Department of Medicine, Creighton University, Omaha, NE, USA.
Obesity (Silver Spring). 2012 Jul;20(7):1444-8. doi: 10.1038/oby.2011.404. Epub 2012 Jan 19.
Vitamin D status is known to be poor in obese individuals; there is no consensus as to the reason. Cross-sectional study of the relation between serum 25-hydroxyvitamin D (25(OH)D) concentration and body size in the baseline data from unsupplemented adults entering two study cohorts in our research unit, N = 686. Regression analyses of body size variables against serum 25(OH)D concentration, using both linear and hyperbolic models. The fit to a hyperbolic model of 25(OH)D against body weight completely removed the obesity-related component of inter-individual variability in serum 25(OH)D concentration. The hyperbolic fit using total body weight was significantly better than any linear model, and specifically better than any using BMI. Dilution of ingested or cutaneously synthesized vitamin D in the large fat mass of obese patients fully explains their typically low vitamin D status. There is no evidence for sequestration of supplemental or endogenous cholecalciferol. Vitamin D replacement therapy needs to be adjusted for body size if desired serum 25(OH)D concentrations are to be achieved.

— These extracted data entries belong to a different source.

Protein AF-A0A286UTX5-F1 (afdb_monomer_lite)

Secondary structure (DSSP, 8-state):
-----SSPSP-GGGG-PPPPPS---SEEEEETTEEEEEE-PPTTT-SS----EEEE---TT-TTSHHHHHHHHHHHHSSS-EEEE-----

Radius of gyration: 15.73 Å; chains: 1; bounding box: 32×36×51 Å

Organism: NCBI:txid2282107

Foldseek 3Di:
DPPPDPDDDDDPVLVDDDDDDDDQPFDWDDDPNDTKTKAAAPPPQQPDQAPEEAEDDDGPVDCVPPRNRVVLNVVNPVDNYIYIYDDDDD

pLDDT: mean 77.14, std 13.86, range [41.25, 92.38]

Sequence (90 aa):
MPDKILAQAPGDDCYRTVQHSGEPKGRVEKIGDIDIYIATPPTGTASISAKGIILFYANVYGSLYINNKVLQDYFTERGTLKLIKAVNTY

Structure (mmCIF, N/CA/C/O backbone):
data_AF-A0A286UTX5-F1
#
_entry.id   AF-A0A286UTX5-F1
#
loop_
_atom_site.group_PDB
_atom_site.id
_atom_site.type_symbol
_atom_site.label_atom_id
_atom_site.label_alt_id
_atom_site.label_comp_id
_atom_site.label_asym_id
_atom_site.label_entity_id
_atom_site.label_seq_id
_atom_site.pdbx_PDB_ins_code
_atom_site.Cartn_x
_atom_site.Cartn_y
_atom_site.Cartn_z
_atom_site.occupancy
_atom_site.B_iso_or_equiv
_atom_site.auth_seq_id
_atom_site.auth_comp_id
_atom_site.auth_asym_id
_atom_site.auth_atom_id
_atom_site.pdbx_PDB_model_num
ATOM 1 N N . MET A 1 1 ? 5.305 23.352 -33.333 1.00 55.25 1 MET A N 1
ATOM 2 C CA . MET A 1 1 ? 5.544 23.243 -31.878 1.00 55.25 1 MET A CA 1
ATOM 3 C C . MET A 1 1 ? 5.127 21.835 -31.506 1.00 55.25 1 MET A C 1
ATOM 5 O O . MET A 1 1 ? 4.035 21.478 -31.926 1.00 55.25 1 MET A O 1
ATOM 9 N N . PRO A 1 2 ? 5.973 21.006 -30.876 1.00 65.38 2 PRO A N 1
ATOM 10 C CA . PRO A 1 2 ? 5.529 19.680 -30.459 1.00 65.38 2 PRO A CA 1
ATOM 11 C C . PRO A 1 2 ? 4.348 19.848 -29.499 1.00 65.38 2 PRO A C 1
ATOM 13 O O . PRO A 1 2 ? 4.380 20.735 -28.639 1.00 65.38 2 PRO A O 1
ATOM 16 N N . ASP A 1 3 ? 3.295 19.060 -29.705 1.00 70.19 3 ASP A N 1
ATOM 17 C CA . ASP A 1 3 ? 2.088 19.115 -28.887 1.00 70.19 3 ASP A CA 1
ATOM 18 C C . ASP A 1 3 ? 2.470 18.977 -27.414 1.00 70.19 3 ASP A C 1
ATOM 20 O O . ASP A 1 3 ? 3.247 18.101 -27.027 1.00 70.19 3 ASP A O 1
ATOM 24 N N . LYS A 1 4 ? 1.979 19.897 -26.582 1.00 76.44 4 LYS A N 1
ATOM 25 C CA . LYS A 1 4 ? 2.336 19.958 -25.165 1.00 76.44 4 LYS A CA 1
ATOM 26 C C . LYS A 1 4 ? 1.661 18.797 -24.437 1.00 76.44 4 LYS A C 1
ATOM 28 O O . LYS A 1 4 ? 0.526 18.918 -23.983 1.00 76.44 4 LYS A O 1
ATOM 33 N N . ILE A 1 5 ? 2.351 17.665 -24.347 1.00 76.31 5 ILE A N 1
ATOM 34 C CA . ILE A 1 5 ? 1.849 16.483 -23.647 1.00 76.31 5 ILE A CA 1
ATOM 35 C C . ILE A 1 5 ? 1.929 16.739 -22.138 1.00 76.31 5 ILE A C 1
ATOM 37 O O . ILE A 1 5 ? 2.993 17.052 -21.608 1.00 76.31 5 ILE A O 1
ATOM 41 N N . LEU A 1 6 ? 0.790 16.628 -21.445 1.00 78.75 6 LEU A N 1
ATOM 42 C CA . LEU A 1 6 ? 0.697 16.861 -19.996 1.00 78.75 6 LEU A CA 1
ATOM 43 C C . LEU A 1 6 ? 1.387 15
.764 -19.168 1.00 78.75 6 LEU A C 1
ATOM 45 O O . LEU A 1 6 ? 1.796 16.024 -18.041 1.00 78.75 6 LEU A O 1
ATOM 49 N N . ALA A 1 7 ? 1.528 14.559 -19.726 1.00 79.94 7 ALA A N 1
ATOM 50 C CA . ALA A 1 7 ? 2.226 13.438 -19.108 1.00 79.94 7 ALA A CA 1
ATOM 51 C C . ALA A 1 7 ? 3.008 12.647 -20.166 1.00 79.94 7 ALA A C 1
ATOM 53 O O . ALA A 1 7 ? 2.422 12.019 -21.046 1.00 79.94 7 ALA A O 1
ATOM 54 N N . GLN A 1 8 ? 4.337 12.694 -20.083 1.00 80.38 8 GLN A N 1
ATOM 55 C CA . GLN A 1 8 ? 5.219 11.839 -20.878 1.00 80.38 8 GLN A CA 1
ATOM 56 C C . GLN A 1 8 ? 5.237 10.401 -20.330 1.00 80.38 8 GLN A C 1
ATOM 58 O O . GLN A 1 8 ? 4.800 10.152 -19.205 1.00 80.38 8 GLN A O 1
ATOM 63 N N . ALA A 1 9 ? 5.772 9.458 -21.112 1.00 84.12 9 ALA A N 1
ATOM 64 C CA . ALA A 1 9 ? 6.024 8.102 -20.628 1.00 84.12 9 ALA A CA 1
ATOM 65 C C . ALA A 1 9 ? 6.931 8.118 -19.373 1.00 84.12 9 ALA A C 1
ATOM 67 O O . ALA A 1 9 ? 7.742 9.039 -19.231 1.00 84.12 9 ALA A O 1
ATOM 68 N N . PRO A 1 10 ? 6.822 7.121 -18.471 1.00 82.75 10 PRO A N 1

维生素 D 状态在肥胖个体中已知较差;至于原因,尚无共识。对未补充成年人进入我们研究单位的两个研究队列的基线数据中血清 25-羟维生素 D(25(OH)D)浓度与体型之间关系的横断面研究,N = 686。使用线性和双曲线模型对体型变量与血清 25(OH)D 浓度进行回归分析。25(OH)D 与体重的双曲线模型拟合完全消除了血清 25(OH)D 浓度个体间变异性中与肥胖相关的成分。使用总体重的双曲线拟合明显优于任何线性模型,特别是优于任何使用 BMI 的模型。肥胖患者大量脂肪组织中摄入或皮肤合成的维生素 D 的稀释完全解释了他们通常较低的维生素 D 状态。没有证据表明补充或内源性胆钙化醇被隔离。如果需要达到理想的血清 25(OH)D 浓度,则需要根据体型调整维生素 D 替代治疗。